L’église nouvelle, avec sa belle ordonnance et ses riches sculptures, nous laisse donc moins regretter le premier monument [1]. Et la consécration vient de s’en célébrer avec une pompe dont n’avait peut-être pas été témoin l’église du XIIIème siècle.
En lisant, au premier livre des Machabées, ce beau cérémonial suivi par les vaillants d’Israël pour rendre au temple de Jérusalem son ancienne majesté, on croirait avoir sous les yeux l’histoire même de la cérémonie religieuse accomplie dans la matinée du 5 août à Saint Memmie.
[1] D’après un mémoire du XVIIème siècle, l’ancienne église, démolie en 1543, avait 30 toises de longueur et 10 autels
FETES RELIGIEUSES DE SAINT MEMMIE ( 5ème partie )
Récit des fêtes par M. le Chanoine LUCOT
Curé-Archiprêtre de la Cathédrale
Six pontifes y assistaient : nos Seigneurs Langénieux, archevêque de Reims ; Meignan, évêque de Châlons ; Hacquart, de Verdun ; Foulon, de Nancy ; Thibaudier, de Soissons et Hasley, de Beauvais. Mgr l’archevêque de Reims présidait, comme métropolitain : Mgr de Châlons lui avait laissé l’honneur de consacrer la nouvelle église. Sa Grandeur s’était réservé la consécration de l’autel du Tombeau qu’il allait accomplir, tandis que NN, SS, de Verdun et Nancy consacreraient, le premier, l’autel du Sacré Cœur, au côté de l’Evangile, le second, celui de Notre Dame de Lourdes, au côté de l’Epître.
Le cortège sortait à sept heures et demie du Petit Séminaire diocésain. Le Petit Séminaire de Saint Memmie s’élève, on le sait, sur l’emplacement de la célèbre abbaye des chanoines réguliers de Saint Augustin, gardiens depuis 1131 jusqu’en 1793 des précieuses reliques de notre premier apôtre et des ses compagnons.
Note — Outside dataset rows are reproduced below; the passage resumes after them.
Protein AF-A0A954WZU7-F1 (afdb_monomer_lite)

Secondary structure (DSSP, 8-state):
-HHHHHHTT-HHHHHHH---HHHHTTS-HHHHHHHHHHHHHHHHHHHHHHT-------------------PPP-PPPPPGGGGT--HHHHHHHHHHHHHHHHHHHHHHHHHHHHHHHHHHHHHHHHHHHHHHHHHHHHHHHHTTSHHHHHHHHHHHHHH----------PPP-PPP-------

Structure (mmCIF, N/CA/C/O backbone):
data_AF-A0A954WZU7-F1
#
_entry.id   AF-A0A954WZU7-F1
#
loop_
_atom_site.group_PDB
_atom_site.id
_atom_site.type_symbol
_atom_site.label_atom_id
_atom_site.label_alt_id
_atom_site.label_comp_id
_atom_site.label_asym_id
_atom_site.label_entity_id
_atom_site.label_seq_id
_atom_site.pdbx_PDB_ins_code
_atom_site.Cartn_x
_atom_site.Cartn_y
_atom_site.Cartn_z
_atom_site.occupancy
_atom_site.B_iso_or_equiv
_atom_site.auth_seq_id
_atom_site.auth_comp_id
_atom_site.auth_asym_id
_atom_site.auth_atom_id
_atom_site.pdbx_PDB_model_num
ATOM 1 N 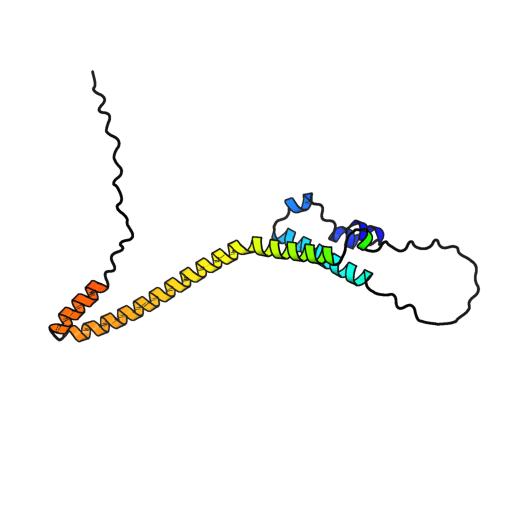N . MET A 1 1 ? -14.821 -1.251 25.977 1.00 82.12 1 MET A N 1
ATOM 2 C CA . MET A 1 1 ? -15.438 -2.266 25.083 1.00 82.12 1 MET A CA 1
ATOM 3 C C . MET A 1 1 ? -15.595 -3.616 25.772 1.00 82.12 1 MET A C 1
ATOM 5 O O . MET A 1 1 ? -16.698 -4.132 25.754 1.00 82.12 1 MET A O 1
ATOM 9 N N . SER A 1 2 ? -14.550 -4.182 26.393 1.00 83.75 2 SER A N 1
ATOM 10 C CA . SER A 1 2 ? -14.688 -5.430 27.173 1.00 83.75 2 SER A CA 1
ATOM 11 C C . SER A 1 2 ? -15.718 -5.293 28.309 1.00 83.75 2 SER A C 1
ATOM 13 O O . SER A 1 2 ? -16.640 -6.095 28.391 1.00 83.75 2 SER A O 1
ATOM 15 N N . GLU A 1 3 ? -15.658 -4.198 29.078 1.00 85.50 3 GLU A N 1
ATOM 16 C CA . GLU A 1 3 ? -16.623 -3.878 30.150 1.00 85.50 3 GLU A CA 1
ATOM 17 C C . GLU A 1 3 ? -18.081 -3.825 29.659 1.00 85.50 3 GLU A C 1
ATOM 19 O O . GLU A 1 3 ? -18.947 -4.452 30.253 1.00 85.50 3 GLU A O 1
ATOM 24 N N . TYR A 1 4 ? -18.335 -3.198 28.504 1.00 86.62 4 TYR A N 1
ATOM 25 C CA . TYR A 1 4 ? -19.661 -3.171 27.868 1.00 86.62 4 TYR A CA 1
ATOM 26 C C . TYR A 1 4 ? -20.240 -4.578 27.624 1.00 86.62 4 TYR A C 1
ATOM 28 O O . TYR A 1 4 ? -21.437 -4.807 27.804 1.00 86.62 4 TYR A O 1
ATOM 36 N N . TYR A 1 5 ? -19.399 -5.530 27.208 1.00 86.56 5 TYR A N 1
ATOM 37 C CA . TYR A 1 5 ? -19.822 -6.910 26.979 1.00 86.56 5 TYR A CA 1
ATOM 38 C C . TYR A 1 5 ? -19.982 -7.695 28.283 1.00 86.56 5 TYR A C 1
ATOM 40 O O . TYR A 1 5 ? -20.890 -8.521 28.373 1.00 86.56 5 TYR A O 1
ATOM 48 N N . LEU A 1 6 ? -19.149 -7.429 29.293 1.00 87.38 6 LEU A N 1
ATOM 49 C CA . LEU A 1 6 ? -19.297 -8.020 30.626 1.00 87.38 6 LEU A CA 1
ATOM 50 C C . LEU A 1 6 ? -20.624 -7.605 31.273 1.00 87.38 6 LEU A C 1
ATOM 52 O O . LEU A 1 6 ? -21.343 -8.469 31.771 1.00 87.38 6 LEU A O 1
ATOM 56 N N . ASP A 1 7 ? -21.007 -6.333 31.153 1.00 86.06 7 ASP A N 1
ATOM 57 C CA . ASP A 1 7 ? -22.273 -5.810 31.688 1.00 86.06 7 ASP A CA 1
ATOM 58 C C . ASP A 1 7 ? -23.512 -6.367 30.960 1.00 86.06 7 ASP A C 1
ATOM 60 O O . ASP A 1 7 ? -24.613 -6.376 31.506 1.00 86.06 7 ASP A O 1
ATOM 64 N N . ARG A 1 8 ? -23.341 -6.898 29.741 1.00 85.75 8 ARG A N 1
ATOM 65 C CA . ARG A 1 8 ? -24.375 -7.637 28.989 1.00 85.75 8 ARG A CA 1
ATOM 66 C C . ARG A 1 8 ? -24.296 -9.158 29.171 1.00 85.75 8 ARG A C 1
ATOM 68 O O . ARG A 1 8 ? -24.978 -9.886 28.452 1.00 85.75 8 ARG A O 1
ATOM 75 N N . HIS A 1 9 ? -23.465 -9.651 30.093 1.00 85.94 9 HIS A N 1
ATOM 76 C CA . HIS A 1 9 ? -23.197 -11.080 30.308 1.00 85.94 9 HIS A CA 1
ATOM 77 C C . HIS A 1 9 ? -22.680 -11.819 29.055 1.00 85.94 9 HIS A C 1
ATOM 79 O O . HIS A 1 9 ? -22.860 -13.026 28.896 1.00 85.94 9 HIS A O 1
ATOM 85 N N . GLN A 1 10 ? -22.012 -11.104 28.146 1.00 86.06 10 GLN A N 1
ATOM 86 C CA . GLN A 1 10 ? -21.441 -11.632 26.906 1.00 86.06 10 GLN A CA 1
ATOM 87 C C . GLN A 1 10 ? -19.929 -11.879 27.054 1.00 86.06 10 GLN A C 1
ATOM 89 O O . GLN A 1 10 ? -19.111 -11.332 26.313 1.00 86.06 10 GLN A O 1
ATOM 94 N N . GLU A 1 11 ? -19.538 -12.738 27.998 1.00 86.75 11 GLU A N 1
ATOM 95 C CA . GLU A 1 11 ? -18.129 -13.000 28.355 1.00 86.75 11 GLU A CA 1
ATOM 96 C C . GLU A 1 11 ? -17.267 -13.458 27.166 1.00 86.75 11 GLU A C 1
ATOM 98 O O . GLU A 1 11 ? -16.117 -13.042 27.010 1.00 86.75 11 GLU A O 1
ATOM 103 N N . ALA A 1 12 ? -17.838 -14.269 26.269 1.00 87.06 12 ALA A N 1
ATOM 104 C CA . ALA A 1 12 ? -17.141 -14.738 25.073 1.00 87.06 12 ALA A CA 1
ATOM 105 C C . ALA A 1 12 ? -16.800 -13.601 24.093 1.00 87.06 12 ALA A C 1
ATOM 107 O O . ALA A 1 12 ? -15.794 -13.679 23.384 1.00 87.06 12 ALA A O 1
ATOM 108 N N . LEU A 1 13 ? -17.630 -12.553 24.035 1.00 85.75 13 LEU A N 1
ATOM 109 C CA . LEU A 1 13 ? -17.367 -11.364 23.223 1.00 85.75 13 LEU A CA 1
ATOM 110 C C . LEU A 1 13 ? -16.405 -10.421 23.943 1.00 85.75 13 LEU A C 1
ATOM 112 O O . LEU A 1 13 ? -15.486 -9.910 23.305 1.00 85.75 13 LEU A O 1
ATOM 116 N N . ALA A 1 14 ? -16.536 -10.281 25.266 1.00 86.94 14 ALA A N 1
ATOM 117 C CA . ALA A 1 14 ? -15.594 -9.533 26.095 1.00 86.94 14 ALA A CA 1
ATOM 118 C C . ALA A 1 14 ? -14.154 -10.037 25.901 1.00 86.94 14 ALA A C 1
ATOM 120 O O . ALA A 1 14 ? -13.273 -9.247 25.578 1.00 86.94 14 ALA A O 1
ATOM 121 N N . ALA A 1 15 ? -13.921 -11.353 25.949 1.00 87.94 15 ALA A N 1
ATOM 122 C CA . ALA A 1 15 ? -12.596 -11.945 25.733 1.00 87.94 15 ALA A CA 1
ATOM 123 C C . ALA A 1 15 ? -12.022 -11.708 24.316 1.00 87.94 15 ALA A C 1
ATOM 125 O O . ALA A 1 15 ? -10.804 -11.665 24.110 1.00 87.94 15 ALA A O 1
ATOM 126 N N . GLN A 1 16 ? -12.881 -11.548 23.305 1.00 85.81 16 GLN A N 1
ATOM 127 C CA . GLN A 1 16 ? -12.442 -11.253 21.935 1.00 85.81 16 GLN A CA 1
ATOM 128 C C . GLN A 1 16 ? -11.995 -9.805 21.757 1.00 85.81 16 GLN A C 1
ATOM 130 O O . GLN A 1 16 ? -11.133 -9.543 20.919 1.00 85.81 16 GLN A O 1
ATOM 135 N N . VAL A 1 17 ? -12.569 -8.879 22.524 1.00 87.69 17 VAL A N 1
ATOM 136 C CA . VAL A 1 17 ? -12.211 -7.456 22.477 1.00 87.69 17 VAL A CA 1
ATOM 137 C C . VAL A 1 17 ? -11.310 -7.027 23.630 1.00 87.69 17 VAL A C 1
ATOM 139 O O . VAL A 1 17 ? -10.860 -5.883 23.651 1.00 87.69 17 VAL A O 1
ATOM 142 N N . ASP A 1 18 ? -11.037 -7.925 24.576 1.00 87.81 18 ASP A N 1
ATOM 143 C CA . ASP A 1 18 ? -10.043 -7.709 25.611 1.00 87.81 18 ASP A CA 1
ATOM 144 C C . ASP A 1 18 ? -8.663 -7.665 24.959 1.00 87.81 18 ASP A C 1
ATOM 146 O O . ASP A 1 18 ? -8.182 -8.626 24.340 1.00 87.81 18 ASP A O 1
ATOM 150 N N . PHE A 1 19 ? -8.087 -6.471 24.982 1.00 85.12 19 PHE A N 1
ATOM 151 C CA . PHE A 1 19 ? -6.879 -6.171 24.245 1.00 85.12 19 PHE A CA 1
ATOM 152 C C . PHE A 1 19 ? -6.068 -5.105 24.985 1.00 85.12 19 PHE A C 1
ATOM 154 O O . PHE A 1 19 ? -6.087 -3.935 24.596 1.00 85.12 19 PHE A O 1
ATOM 161 N N . PRO A 1 20 ? -5.374 -5.483 26.075 1.00 84.31 20 PRO A N 1
ATOM 162 C CA . PRO A 1 20 ? -4.653 -4.532 26.905 1.00 84.31 20 PRO A CA 1
ATOM 163 C C . PRO A 1 20 ? -3.428 -3.961 26.168 1.00 84.31 20 PRO A C 1
ATOM 165 O O . PRO A 1 20 ? -2.791 -4.683 25.394 1.00 84.31 20 PRO A O 1
ATOM 168 N N . PRO A 1 21 ? -3.027 -2.703 26.444 1.00 80.75 21 PRO A N 1
ATOM 169 C CA . PRO A 1 21 ? -1.914 -2.045 25.749 1.00 80.75 21 PRO A CA 1
ATOM 170 C C . PRO A 1 21 ? -0.579 -2.801 25.829 1.00 80.75 21 PRO A C 1
ATOM 172 O O . PRO A 1 21 ? 0.225 -2.756 24.900 1.00 80.75 21 PRO A O 1
ATOM 175 N N . SER A 1 22 ? -0.341 -3.532 26.921 1.00 83.94 22 SER A N 1
ATOM 176 C CA . SER A 1 22 ? 0.852 -4.371 27.096 1.00 83.94 22 SER A CA 1
ATOM 177 C C . SER A 1 22 ? 0.902 -5.546 26.117 1.00 83.94 22 SER A C 1
ATOM 179 O O . SER A 1 22 ? 1.986 -5.944 25.696 1.00 83.94 22 SER A O 1
ATOM 181 N N . SER A 1 23 ? -0.250 -6.081 25.702 1.00 81.06 23 SER A N 1
ATOM 182 C CA . SER A 1 23 ? -0.314 -7.136 24.690 1.00 81.06 23 SER A CA 1
ATOM 183 C C . SER A 1 23 ? 0.017 -6.615 23.295 1.00 81.06 23 SER A C 1
ATOM 185 O O . SER A 1 23 ? 0.532 -7.377 22.485 1.00 81.06 23 SER A O 1
ATOM 187 N N . TRP A 1 24 ? -0.224 -5.332 23.007 1.00 83.06 24 TRP A N 1
ATOM 188 C CA . TRP A 1 24 ? -0.004 -4.759 21.673 1.00 83.06 24 TRP A CA 1
ATOM 189 C C . TRP A 1 24 ? 1.478 -4.766 21.306 1.00 83.06 24 TRP A C 1
ATOM 191 O O . TRP A 1 24 ? 1.836 -5.090 20.180 1.00 83.06 24 TRP A O 1
ATOM 201 N N . GLN A 1 25 ? 2.338 -4.472 22.282 1.00 82.56 25 GLN A N 1
ATOM 202 C CA . GLN A 1 25 ? 3.789 -4.374 22.097 1.00 82.56 25 GLN A CA 1
ATOM 203 C C . GLN A 1 25 ? 4.456 -5.712 21.757 1.00 82.56 25 GLN A C 1
ATOM 205 O O . GLN A 1 25 ? 5.582 -5.730 21.267 1.00 82.56 25 GLN A O 1
ATOM 210 N N . LEU A 1 26 ? 3.783 -6.829 22.037 1.00 87.00 26 LEU A N 1
ATOM 211 C CA . LEU A 1 26 ? 4.307 -8.175 21.809 1.00 87.00 26 LEU A CA 1
ATOM 212 C C . LEU A 1 26 ? 3.813 -8.791 20.495 1.00 87.00 26 LEU A C 1
ATOM 214 O O . LEU A 1 26 ? 4.314 -9.840 20.087 1.00 87.00 26 LEU A O 1
ATOM 218 N N . LEU A 1 27 ? 2.825 -8.174 19.845 1.00 90.00 27 LEU A N 1
ATOM 219 C CA . LEU A 1 27 ? 2.266 -8.675 18.598 1.00 90.00 27 LEU A CA 1
ATOM 220 C C . LEU A 1 27 ? 3.091 -8.214 17.402 1.00 90.00 27 LEU A C 1
ATOM 222 O O . LEU A 1 27 ? 3.574 -7.087 17.341 1.00 90.00 27 LEU A O 1
ATOM 226 N N . ARG A 1 28 ? 3.198 -9.098 16.409 1.00 91.12 28 ARG A N 1
ATOM 227 C CA . ARG A 1 28 ? 3.670 -8.707 15.076 1.00 91.12 28 ARG A CA 1
ATOM 228 C C . ARG A 1 28 ? 2.595 -7.892 14.363 1.00 91.12 28 ARG A C 1
ATOM 230 O O . ARG A 1 28 ? 1.410 -8.107 14.610 1.00 91.12 28 ARG A O 1
ATOM 237 N N . ASP A 1 29 ? 3.007 -7.052 13.419 1.00 90.19 29 ASP A N 1
ATOM 238 C CA . ASP A 1 29 ? 2.125 -6.138 12.680 1.00 90.19 29 ASP A CA 1
ATOM 239 C C . ASP A 1 29 ? 0.881 -6.837 12.102 1.00 90.19 29 ASP A C 1
ATOM 241 O O . ASP A 1 29 ? -0.236 -6.363 12.289 1.00 90.19 29 ASP A O 1
ATOM 245 N N . GLU A 1 30 ? 1.033 -8.015 11.482 1.00 90.12 30 GLU A N 1
ATOM 246 C CA . GLU A 1 30 ? -0.097 -8.797 10.943 1.00 90.12 30 GLU A CA 1
ATOM 247 C C . GLU A 1 30 ? -1.115 -9.196 12.023 1.00 90.12 30 GLU A C 1
ATOM 249 O O . GLU A 1 30 ? -2.326 -9.140 11.811 1.00 90.12 30 GLU A O 1
ATOM 254 N N . GLN A 1 31 ? -0.624 -9.591 13.199 1.00 91.56 31 GLN A N 1
ATOM 255 C CA . GLN A 1 31 ? -1.469 -9.997 14.321 1.00 91.56 31 GLN A CA 1
ATOM 256 C C . GLN A 1 31 ? -2.149 -8.784 14.957 1.00 91.56 31 GLN A C 1
ATOM 258 O O . GLN A 1 31 ? -3.317 -8.869 15.332 1.00 91.56 31 GLN A O 1
ATOM 263 N N . LEU A 1 32 ? -1.436 -7.659 15.048 1.00 92.12 32 LEU A N 1
ATOM 264 C CA . LEU A 1 32 ? -1.980 -6.394 15.527 1.00 92.12 32 LEU A CA 1
ATOM 265 C C . LEU A 1 32 ? -3.102 -5.901 14.604 1.00 92.12 32 LEU A C 1
ATOM 267 O O . LEU A 1 32 ? -4.183 -5.581 15.088 1.00 92.12 32 LEU A O 1
ATOM 271 N N . ILE A 1 33 ? -2.894 -5.927 13.283 1.00 93.19 33 ILE A N 1
ATOM 272 C CA . ILE A 1 33 ? -3.913 -5.573 12.283 1.00 93.19 33 ILE A CA 1
ATOM 273 C C . ILE A 1 33 ? -5.146 -6.472 12.430 1.00 93.19 33 ILE A C 1
ATOM 275 O O . ILE A 1 33 ? -6.259 -5.965 12.564 1.00 93.19 33 ILE A O 1
ATOM 279 N N . ALA A 1 34 ? -4.963 -7.796 12.469 1.00 92.81 34 ALA A N 1
ATOM 280 C CA . ALA A 1 34 ? -6.073 -8.743 12.588 1.00 92.81 34 ALA A CA 1
ATOM 281 C C . ALA A 1 34 ? -6.863 -8.570 13.900 1.00 92.81 34 ALA A C 1
ATOM 283 O O . ALA A 1 34 ? -8.098 -8.651 13.922 1.00 92.81 34 ALA A O 1
ATOM 284 N N . ARG A 1 35 ? -6.165 -8.300 15.012 1.00 91.94 35 ARG A N 1
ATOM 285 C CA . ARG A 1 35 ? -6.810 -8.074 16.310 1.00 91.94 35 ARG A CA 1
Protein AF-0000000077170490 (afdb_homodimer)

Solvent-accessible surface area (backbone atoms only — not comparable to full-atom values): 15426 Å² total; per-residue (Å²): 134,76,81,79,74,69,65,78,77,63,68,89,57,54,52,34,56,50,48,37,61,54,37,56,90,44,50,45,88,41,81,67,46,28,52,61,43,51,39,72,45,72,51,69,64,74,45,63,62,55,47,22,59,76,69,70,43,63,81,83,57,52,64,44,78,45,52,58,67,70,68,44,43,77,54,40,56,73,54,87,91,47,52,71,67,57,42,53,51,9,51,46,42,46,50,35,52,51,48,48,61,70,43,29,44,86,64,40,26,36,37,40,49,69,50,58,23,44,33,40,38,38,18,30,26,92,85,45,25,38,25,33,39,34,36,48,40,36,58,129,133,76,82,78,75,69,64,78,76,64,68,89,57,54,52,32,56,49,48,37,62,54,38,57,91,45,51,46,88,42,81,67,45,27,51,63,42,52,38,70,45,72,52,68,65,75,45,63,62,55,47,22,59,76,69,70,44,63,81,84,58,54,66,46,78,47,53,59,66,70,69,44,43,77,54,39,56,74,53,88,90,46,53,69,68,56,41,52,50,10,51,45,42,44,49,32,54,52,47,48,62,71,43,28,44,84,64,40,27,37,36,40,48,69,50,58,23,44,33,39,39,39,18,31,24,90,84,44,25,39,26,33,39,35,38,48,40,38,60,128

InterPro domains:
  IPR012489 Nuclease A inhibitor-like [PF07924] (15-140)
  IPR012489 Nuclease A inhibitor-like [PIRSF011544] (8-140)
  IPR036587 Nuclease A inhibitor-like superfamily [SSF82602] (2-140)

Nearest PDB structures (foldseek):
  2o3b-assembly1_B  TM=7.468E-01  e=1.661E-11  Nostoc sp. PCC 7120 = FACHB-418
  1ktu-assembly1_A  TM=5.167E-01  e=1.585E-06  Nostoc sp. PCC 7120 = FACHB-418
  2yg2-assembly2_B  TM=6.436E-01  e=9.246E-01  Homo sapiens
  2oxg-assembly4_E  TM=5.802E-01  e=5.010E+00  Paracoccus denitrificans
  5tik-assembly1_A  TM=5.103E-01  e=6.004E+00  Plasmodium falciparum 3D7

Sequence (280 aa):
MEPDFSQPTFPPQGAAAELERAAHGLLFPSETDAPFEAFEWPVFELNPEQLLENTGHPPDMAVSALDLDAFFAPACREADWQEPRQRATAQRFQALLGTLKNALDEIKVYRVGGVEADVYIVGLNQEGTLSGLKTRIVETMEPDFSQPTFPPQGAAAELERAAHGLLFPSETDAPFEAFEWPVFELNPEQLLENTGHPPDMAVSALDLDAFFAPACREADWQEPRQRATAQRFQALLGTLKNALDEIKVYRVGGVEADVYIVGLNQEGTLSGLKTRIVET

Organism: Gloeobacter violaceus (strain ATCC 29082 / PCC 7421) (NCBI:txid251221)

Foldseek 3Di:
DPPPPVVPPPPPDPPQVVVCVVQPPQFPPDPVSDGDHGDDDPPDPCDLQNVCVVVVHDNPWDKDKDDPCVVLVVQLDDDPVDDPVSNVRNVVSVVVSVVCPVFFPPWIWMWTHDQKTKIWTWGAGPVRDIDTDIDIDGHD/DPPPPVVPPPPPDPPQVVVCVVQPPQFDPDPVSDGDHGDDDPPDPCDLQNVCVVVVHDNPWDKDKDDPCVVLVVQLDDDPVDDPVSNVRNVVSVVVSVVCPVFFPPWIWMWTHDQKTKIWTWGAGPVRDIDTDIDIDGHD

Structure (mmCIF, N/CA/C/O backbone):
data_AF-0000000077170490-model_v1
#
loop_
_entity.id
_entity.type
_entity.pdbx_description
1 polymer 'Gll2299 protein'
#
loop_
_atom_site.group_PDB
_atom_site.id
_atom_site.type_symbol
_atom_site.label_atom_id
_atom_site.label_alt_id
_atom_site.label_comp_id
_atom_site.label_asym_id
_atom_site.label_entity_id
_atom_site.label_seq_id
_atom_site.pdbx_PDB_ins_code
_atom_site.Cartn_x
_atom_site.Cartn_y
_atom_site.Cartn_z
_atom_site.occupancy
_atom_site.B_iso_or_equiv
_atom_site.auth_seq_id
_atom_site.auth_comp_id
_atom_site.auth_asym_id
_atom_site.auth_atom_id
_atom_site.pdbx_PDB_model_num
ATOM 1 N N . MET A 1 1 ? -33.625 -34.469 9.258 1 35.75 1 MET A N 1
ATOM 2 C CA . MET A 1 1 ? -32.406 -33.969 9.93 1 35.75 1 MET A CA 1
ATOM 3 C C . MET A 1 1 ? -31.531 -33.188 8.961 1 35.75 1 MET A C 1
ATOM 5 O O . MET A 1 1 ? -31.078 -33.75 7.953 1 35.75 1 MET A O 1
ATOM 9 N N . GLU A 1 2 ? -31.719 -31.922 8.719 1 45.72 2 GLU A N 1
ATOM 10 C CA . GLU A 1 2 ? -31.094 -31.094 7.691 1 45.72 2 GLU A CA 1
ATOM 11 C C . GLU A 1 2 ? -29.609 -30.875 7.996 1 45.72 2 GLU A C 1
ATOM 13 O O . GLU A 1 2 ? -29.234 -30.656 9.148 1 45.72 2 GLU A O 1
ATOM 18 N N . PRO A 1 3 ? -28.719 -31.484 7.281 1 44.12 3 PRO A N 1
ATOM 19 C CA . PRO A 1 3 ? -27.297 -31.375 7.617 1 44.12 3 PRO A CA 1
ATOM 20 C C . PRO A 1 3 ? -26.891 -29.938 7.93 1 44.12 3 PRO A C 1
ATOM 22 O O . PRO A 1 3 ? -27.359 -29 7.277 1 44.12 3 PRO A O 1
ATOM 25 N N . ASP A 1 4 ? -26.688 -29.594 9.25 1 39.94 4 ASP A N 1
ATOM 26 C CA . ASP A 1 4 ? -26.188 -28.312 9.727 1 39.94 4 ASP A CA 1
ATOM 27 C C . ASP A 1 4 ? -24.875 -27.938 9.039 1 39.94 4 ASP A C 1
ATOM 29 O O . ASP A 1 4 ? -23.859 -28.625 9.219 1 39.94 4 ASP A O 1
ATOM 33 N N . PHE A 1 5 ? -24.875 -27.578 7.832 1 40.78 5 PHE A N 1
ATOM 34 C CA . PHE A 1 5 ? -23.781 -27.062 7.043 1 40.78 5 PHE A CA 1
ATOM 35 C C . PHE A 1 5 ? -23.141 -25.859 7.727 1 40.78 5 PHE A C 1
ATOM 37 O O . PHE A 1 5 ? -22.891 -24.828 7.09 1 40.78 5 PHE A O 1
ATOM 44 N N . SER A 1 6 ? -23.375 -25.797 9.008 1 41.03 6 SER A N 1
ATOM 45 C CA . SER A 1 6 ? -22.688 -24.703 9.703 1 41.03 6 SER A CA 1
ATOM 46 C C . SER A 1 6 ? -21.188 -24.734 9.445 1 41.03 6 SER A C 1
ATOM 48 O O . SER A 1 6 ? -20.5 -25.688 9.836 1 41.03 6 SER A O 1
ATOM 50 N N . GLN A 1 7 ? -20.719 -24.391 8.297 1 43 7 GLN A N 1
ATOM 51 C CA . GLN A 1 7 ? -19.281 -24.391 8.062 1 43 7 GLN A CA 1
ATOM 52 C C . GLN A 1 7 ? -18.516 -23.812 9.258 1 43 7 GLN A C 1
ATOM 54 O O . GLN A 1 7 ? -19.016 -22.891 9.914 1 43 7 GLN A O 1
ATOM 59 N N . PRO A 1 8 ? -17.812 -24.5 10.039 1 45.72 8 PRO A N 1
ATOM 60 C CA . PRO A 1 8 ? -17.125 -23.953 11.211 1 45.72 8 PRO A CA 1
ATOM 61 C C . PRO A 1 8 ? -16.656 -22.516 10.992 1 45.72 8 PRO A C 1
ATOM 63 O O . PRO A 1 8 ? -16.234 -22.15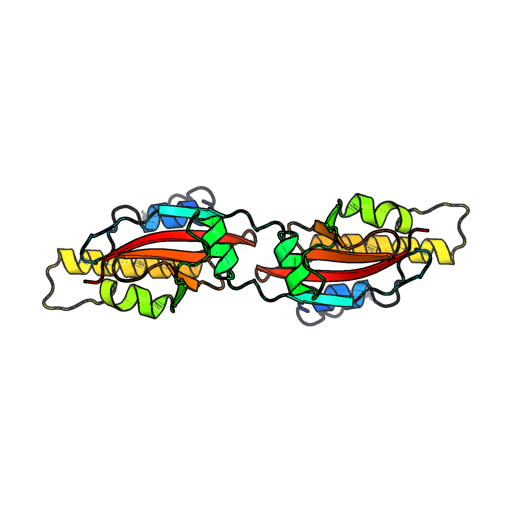6 9.891 1 45.72 8 PRO A O 1
ATOM 66 N N . THR A 1 9 ? -17.328 -21.531 11.461 1 46.78 9 THR A N 1
ATOM 67 C CA . THR A 1 9 ? -16.984 -20.109 11.477 1 46.78 9 THR A CA 1
ATOM 68 C C . THR A 1 9 ? -15.531 -19.922 11.898 1 46.78 9 THR A C 1
ATOM 70 O O . THR A 1 9 ? -15.164 -20.203 13.031 1 46.78 9 THR A O 1
ATOM 73 N N . PHE A 1 10 ? -14.586 -20.484 11.273 1 46.41 10 PHE A N 1
ATOM 74 C CA . PHE A 1 10 ? -13.211 -20.188 11.633 1 46.41 10 PHE A CA 1
ATOM 75 C C . PHE A 1 10 ? -13.047 -18.703 11.953 1 46.41 10 PHE A C 1
ATOM 77 O O . PHE A 1 10 ? -13.703 -17.859 11.344 1 46.41 10 PHE A O 1
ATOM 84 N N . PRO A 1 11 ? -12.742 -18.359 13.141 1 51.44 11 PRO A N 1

Les évêques étaient accompagnés chacun de leurs vicaires généraux ou de dignitaires qui leur avaient été adjoints. Le Prélat consécrateur avait pour premier assistant M. Juillet, vicaire général de Reims et pour second, M. Le Rebours, curé de Sainte Madeleine de Paris et vicaire général honoraire de Châlons. Mgr Meignan était entouré de ses deux vicaires généraux, M. Deschamps et M. Pannet. Mgr Foulon de Nancy avait à sa droite M. Alips, curé archiprêtre de Meaux, enfant de Saint Memmie et, à sa gauche, M. Quinard, promoteur du diocèse de Paris. Un nombreux clergé, venu de tous les points du diocèse de Châlons et de diocèses voisins, à la tête desquels MM. les chanoines titulaires et honoraires de la cathédrale, MM. les archiprêtres et doyens du diocèse, imprimait à cette assemblée un caractère imposant.
Les fidèles étaient accourus aussi en nombre très considérable ; au pieux empressement, à la religieuse attitude de l’assistance, on sentait le prix que tous attachaient à cette cérémonie.
Si elle avait eu lieu un jour férié, la foule aurait été encore trois ou quatre fois plus grande. Mais cette date du 5 août n’avait pas été choisie sans dessein par Mgr de Châlons pour la dédicace de la nouvelle église de Saint Memmie.
Le 5 août est le jour même où le Martyrologue Romain a inscrit la naissance au ciel du bienheureux Memmie, notre apôtre : « A Châlons, en France, le trépas de Saint Memmie, citoyen romain, qui, consacré évêque de cette cité par Saint Pierre, amena son peuple à la connaissance de l’Evangile ».